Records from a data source
###

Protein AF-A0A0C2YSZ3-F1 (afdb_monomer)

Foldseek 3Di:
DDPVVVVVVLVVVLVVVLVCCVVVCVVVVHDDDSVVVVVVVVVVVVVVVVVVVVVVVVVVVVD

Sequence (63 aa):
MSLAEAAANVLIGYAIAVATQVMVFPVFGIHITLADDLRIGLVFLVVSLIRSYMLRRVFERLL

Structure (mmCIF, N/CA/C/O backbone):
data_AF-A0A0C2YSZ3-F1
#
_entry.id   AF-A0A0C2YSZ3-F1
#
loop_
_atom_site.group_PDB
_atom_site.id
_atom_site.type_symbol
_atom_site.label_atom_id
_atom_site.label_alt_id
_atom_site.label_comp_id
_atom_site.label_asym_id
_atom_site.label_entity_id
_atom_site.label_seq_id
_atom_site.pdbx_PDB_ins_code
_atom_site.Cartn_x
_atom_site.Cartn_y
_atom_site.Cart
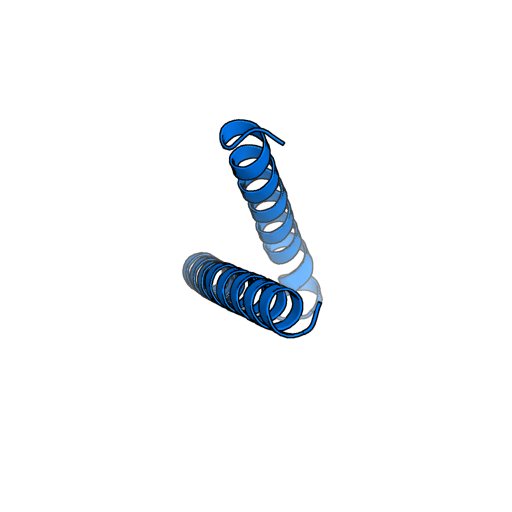n_z
_atom_site.occupancy
_atom_site.B_iso_or_equiv
_atom_site.auth_seq_id
_atom_site.auth_comp_id
_atom_site.auth_asym_id
_atom_site.auth_atom_id
_atom_site.pdbx_PDB_model_num
ATOM 1 N N . MET A 1 1 ? -0.089 -1.185 21.188 1.00 60.12 1 MET A N 1
ATOM 2 C CA . MET A 1 1 ? 0.977 -0.523 20.414 1.00 60.12 1 MET A CA 1
ATOM 3 C C . MET A 1 1 ? 0.812 0.973 20.549 1.00 60.12 1 MET A C 1
ATOM 5 O O . MET A 1 1 ? -0.322 1.447 20.508 1.00 60.12 1 MET A O 1
ATOM 9 N N . SER A 1 2 ? 1.904 1.705 20.751 1.00 86.38 2 SER A N 1
ATOM 10 C CA . SER A 1 2 ? 1.852 3.174 20.693 1.00 86.38 2 SER A CA 1
ATOM 11 C C . SER A 1 2 ? 1.566 3.652 19.258 1.00 86.38 2 SER A C 1
ATOM 13 O O . SER A 1 2 ? 1.766 2.900 18.304 1.00 86.38 2 SER A O 1
ATOM 15 N N . LEU A 1 3 ? 1.117 4.903 19.078 1.00 80.62 3 LEU A N 1
ATOM 16 C CA . LEU A 1 3 ? 0.928 5.484 17.736 1.00 80.62 3 LEU A CA 1
ATOM 17 C C . LEU A 1 3 ? 2.230 5.472 16.920 1.00 80.62 3 LEU A C 1
ATOM 19 O O . LEU A 1 3 ? 2.204 5.164 15.733 1.00 80.62 3 LEU A O 1
ATOM 23 N N . ALA A 1 4 ? 3.363 5.760 17.569 1.00 89.50 4 ALA A N 1
ATOM 24 C CA . ALA A 1 4 ? 4.681 5.745 16.937 1.00 89.50 4 ALA A CA 1
ATOM 25 C C . ALA A 1 4 ? 5.092 4.332 16.496 1.00 89.50 4 ALA A C 1
ATOM 27 O O . ALA A 1 4 ? 5.577 4.145 15.385 1.00 89.50 4 ALA A O 1
ATOM 28 N N . GLU A 1 5 ? 4.842 3.330 17.337 1.00 88.00 5 GLU A N 1
ATOM 29 C CA . GLU A 1 5 ? 5.111 1.920 17.037 1.00 88.00 5 GLU A CA 1
ATOM 30 C C . GLU A 1 5 ? 4.237 1.409 15.882 1.00 88.00 5 GLU A C 1
ATOM 32 O O . GLU A 1 5 ? 4.741 0.777 14.955 1.00 88.00 5 GLU A O 1
ATOM 37 N N . ALA A 1 6 ? 2.944 1.746 15.880 1.00 81.62 6 ALA A N 1
ATOM 38 C CA . ALA A 1 6 ? 2.037 1.399 14.790 1.00 81.62 6 ALA A CA 1
ATOM 39 C C . ALA A 1 6 ? 2.446 2.070 13.467 1.00 81.62 6 ALA A C 1
ATOM 41 O O . ALA A 1 6 ? 2.456 1.416 12.425 1.00 81.62 6 ALA A O 1
ATOM 42 N N . ALA A 1 7 ? 2.829 3.351 13.506 1.00 83.94 7 ALA A N 1
ATOM 43 C CA . ALA A 1 7 ? 3.306 4.078 12.332 1.00 83.94 7 ALA A CA 1
ATOM 44 C C . ALA A 1 7 ? 4.609 3.480 11.781 1.00 83.94 7 ALA A C 1
ATOM 46 O O . ALA A 1 7 ? 4.703 3.231 10.580 1.00 83.94 7 ALA A O 1
ATOM 47 N N . ALA A 1 8 ? 5.585 3.187 12.645 1.00 91.75 8 ALA A N 1
ATOM 48 C CA . ALA A 1 8 ? 6.833 2.539 12.247 1.00 91.75 8 ALA A CA 1
ATOM 49 C C . ALA A 1 8 ? 6.578 1.162 11.618 1.00 91.75 8 ALA A C 1
ATOM 51 O O . ALA A 1 8 ? 7.125 0.863 10.559 1.00 91.75 8 ALA A O 1
ATOM 52 N N . ASN A 1 9 ? 5.696 0.355 12.214 1.00 91.00 9 ASN A N 1
ATOM 53 C CA . ASN A 1 9 ? 5.340 -0.958 11.683 1.00 91.00 9 ASN A CA 1
ATOM 54 C C . ASN A 1 9 ? 4.712 -0.869 10.280 1.00 91.00 9 ASN A C 1
ATOM 56 O O . ASN A 1 9 ? 5.088 -1.625 9.385 1.00 91.00 9 ASN A O 1
ATOM 60 N N . VAL A 1 10 ? 3.797 0.084 10.062 1.00 86.75 10 VAL A N 1
ATOM 61 C CA . VAL A 1 10 ? 3.186 0.322 8.743 1.00 86.75 10 VAL A CA 1
ATOM 62 C C . VAL A 1 10 ? 4.230 0.781 7.723 1.00 86.75 10 VAL A C 1
ATOM 64 O O . VAL A 1 10 ? 4.266 0.246 6.618 1.00 86.75 10 VAL A O 1
ATOM 67 N N . LEU A 1 11 ? 5.100 1.730 8.086 1.00 89.69 11 LEU A N 1
ATOM 68 C CA . LEU A 1 11 ? 6.133 2.254 7.186 1.00 89.69 11 LEU A CA 1
ATOM 69 C C . LEU A 1 11 ? 7.152 1.182 6.785 1.00 89.69 11 LEU A C 1
ATOM 71 O O . LEU A 1 11 ? 7.476 1.061 5.605 1.00 89.69 11 LEU A O 1
ATOM 75 N N . ILE A 1 12 ? 7.627 0.383 7.744 1.00 94.62 12 ILE A N 1
ATOM 76 C CA . ILE A 1 12 ? 8.573 -0.710 7.486 1.00 94.62 12 ILE A CA 1
ATOM 77 C C . ILE A 1 12 ? 7.924 -1.769 6.593 1.00 94.62 12 ILE A C 1
ATOM 79 O O . ILE A 1 12 ? 8.513 -2.163 5.586 1.00 94.62 12 ILE A O 1
ATOM 83 N N . GLY A 1 13 ? 6.698 -2.193 6.914 1.00 91.50 13 GLY A N 1
ATOM 84 C CA . GLY A 1 13 ? 5.968 -3.163 6.096 1.00 91.50 13 GLY A CA 1
ATOM 85 C C . GLY A 1 13 ? 5.760 -2.672 4.663 1.00 91.50 13 GLY A C 1
ATOM 86 O O . GLY A 1 13 ? 5.962 -3.425 3.713 1.00 91.50 13 GLY A O 1
ATOM 87 N N . TYR A 1 14 ? 5.432 -1.390 4.500 1.00 90.31 14 TYR A N 1
ATOM 88 C CA . TYR A 1 14 ? 5.261 -0.770 3.191 1.00 90.31 14 TYR A CA 1
ATOM 89 C C . TYR A 1 14 ? 6.567 -0.708 2.388 1.00 90.31 14 TYR A C 1
ATOM 91 O O . TYR A 1 14 ? 6.582 -1.057 1.211 1.00 90.31 14 TYR A O 1
ATOM 99 N N . ALA A 1 15 ? 7.680 -0.326 3.019 1.00 92.12 15 ALA A N 1
ATOM 100 C CA . ALA A 1 1
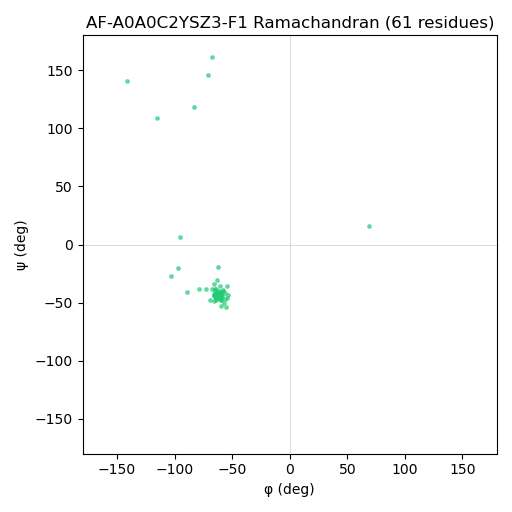5 ? 8.987 -0.292 2.364 1.00 92.12 15 ALA A CA 1
ATOM 101 C C . ALA A 1 15 ? 9.425 -1.686 1.881 1.00 92.12 15 ALA A C 1
ATOM 103 O O . ALA A 1 15 ? 9.916 -1.828 0.761 1.00 92.12 15 ALA A O 1
ATOM 104 N N . ILE A 1 16 ? 9.203 -2.718 2.700 1.00 96.31 16 ILE A N 1
ATOM 105 C CA . ILE A 1 16 ? 9.487 -4.113 2.337 1.00 96.31 16 ILE A CA 1
ATOM 106 C C . ILE A 1 16 ? 8.605 -4.564 1.167 1.00 96.31 16 ILE A C 1
ATOM 108 O O . ILE A
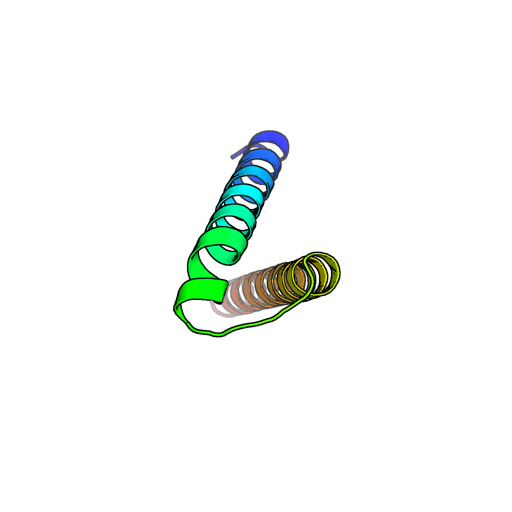 1 16 ? 9.102 -5.229 0.256 1.00 96.31 16 ILE A O 1
ATOM 112 N N . ALA A 1 17 ? 7.321 -4.194 1.164 1.00 93.38 17 ALA A N 1
ATOM 113 C CA . ALA A 1 17 ? 6.414 -4.505 0.063 1.00 93.38 17 ALA A CA 1
ATOM 114 C C . ALA A 1 17 ? 6.918 -3.904 -1.255 1.00 93.38 17 ALA A C 1
ATOM 116 O O . ALA A 1 17 ? 7.155 -4.655 -2.199 1.00 93.38 17 A
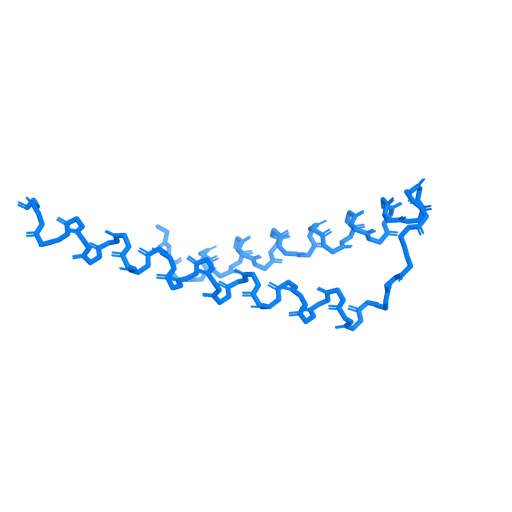LA A O 1
ATOM 117 N N . VAL A 1 18 ? 7.208 -2.599 -1.278 1.00 93.62 18 VAL A N 1
ATOM 118 C CA . VAL A 1 18 ? 7.717 -1.903 -2.472 1.00 93.62 18 VAL A CA 1
ATOM 119 C C . VAL A 1 18 ? 9.033 -2.519 -2.953 1.00 93.62 18 VAL A C 1
ATOM 121 O O . VAL A 1 18 ? 9.198 -2.781 -4.143 1.00 93.62 18 VAL A O 1
ATOM 124 N N . ALA A 1 19 ? 9.966 -2.818 -2.043 1.00 95.00 19 ALA A N 1
ATOM 125 C CA . ALA A 1 19 ? 11.224 -3.474 -2.403 1.00 95.00 19 ALA A CA 1
ATOM 126 C C . ALA A 1 19 ? 10.991 -4.857 -3.034 1.00 95.00 19 ALA A C 1
ATOM 128 O O . ALA A 1 19 ? 11.619 -5.201 -4.036 1.00 95.00 19 ALA A O 1
ATOM 129 N N . THR A 1 20 ? 10.049 -5.626 -2.486 1.00 95.56 20 THR A N 1
ATOM 130 C CA . THR A 1 20 ? 9.655 -6.932 -3.028 1.00 95.56 20 THR A CA 1
ATOM 131 C C . THR A 1 20 ? 9.032 -6.775 -4.410 1.00 95.56 20 THR A C 1
ATOM 133 O O . THR A 1 20 ? 9.412 -7.489 -5.329 1.00 95.56 20 THR A O 1
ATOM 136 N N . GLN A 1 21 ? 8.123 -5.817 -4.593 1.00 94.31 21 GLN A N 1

###

DIRECTIONS
Begin with the first line of the entries above and write out each line exactly, ending with the line containing "ATOM 9 N N .". Leave out pictures.

TASK SOLUTION
Protein AF-A0A0C2YSZ3-F1 (afdb_monomer)

Foldseek 3Di:
DDPVVVVVVLVVVLVVVLVCCVVVCVVVVHDDDSVVVVVVVVVVVVVVVVVVVVVVVVVVVVD

Sequence (63 aa):
MSLAEAAANVLIGYAIAVATQVMVFPVFGIHITLADDLRIGLVFLVVSLIRSYMLRRVFERLL

Structure (mmCIF, N/CA/C/O backbone):
data_AF-A0A0C2YSZ3-F1
#
_entry.id   AF-A0A0C2YSZ3-F1
#
loop_
_atom_site.group_PDB
_atom_site.id
_atom_site.type_symbol
_atom_site.label_atom_id
_atom_site.label_alt_id
_atom_site.label_comp_id
_atom_site.label_asym_id
_atom_site.label_entity_id
_atom_site.label_seq_id
_atom_site.pdbx_PDB_ins_code
_atom_site.Cartn_x
_atom_site.Cartn_y
_atom_site.Cart
n_z
_atom_site.occupancy
_atom_site.B_iso_or_equiv
_atom_site.auth_seq_id
_atom_site.auth_comp_id
_atom_site.auth_asym_id
_atom_site.auth_atom_id
_atom_site.pdbx_PDB_model_num
ATOM 1 N N . MET A 1 1 ? -0.089 -1.185 21.188 1.00 60.12 1 MET A N 1
ATOM 2 C CA . MET A 1 1 ? 0.977 -0.523 20.414 1.00 60.12 1 MET A CA 1
ATOM 3 C C . MET A 1 1 ? 0.812 0.973 20.549 1.00 60.12 1 MET A C 1
ATOM 5 O O . MET A 1 1 ? -0.322 1.447 20.508 1.00 60.12 1 MET A O 1
ATOM 9 N N . SER A 1 2 ? 1.904 1.705 20.751 1.00 86.38 2 SER A N 1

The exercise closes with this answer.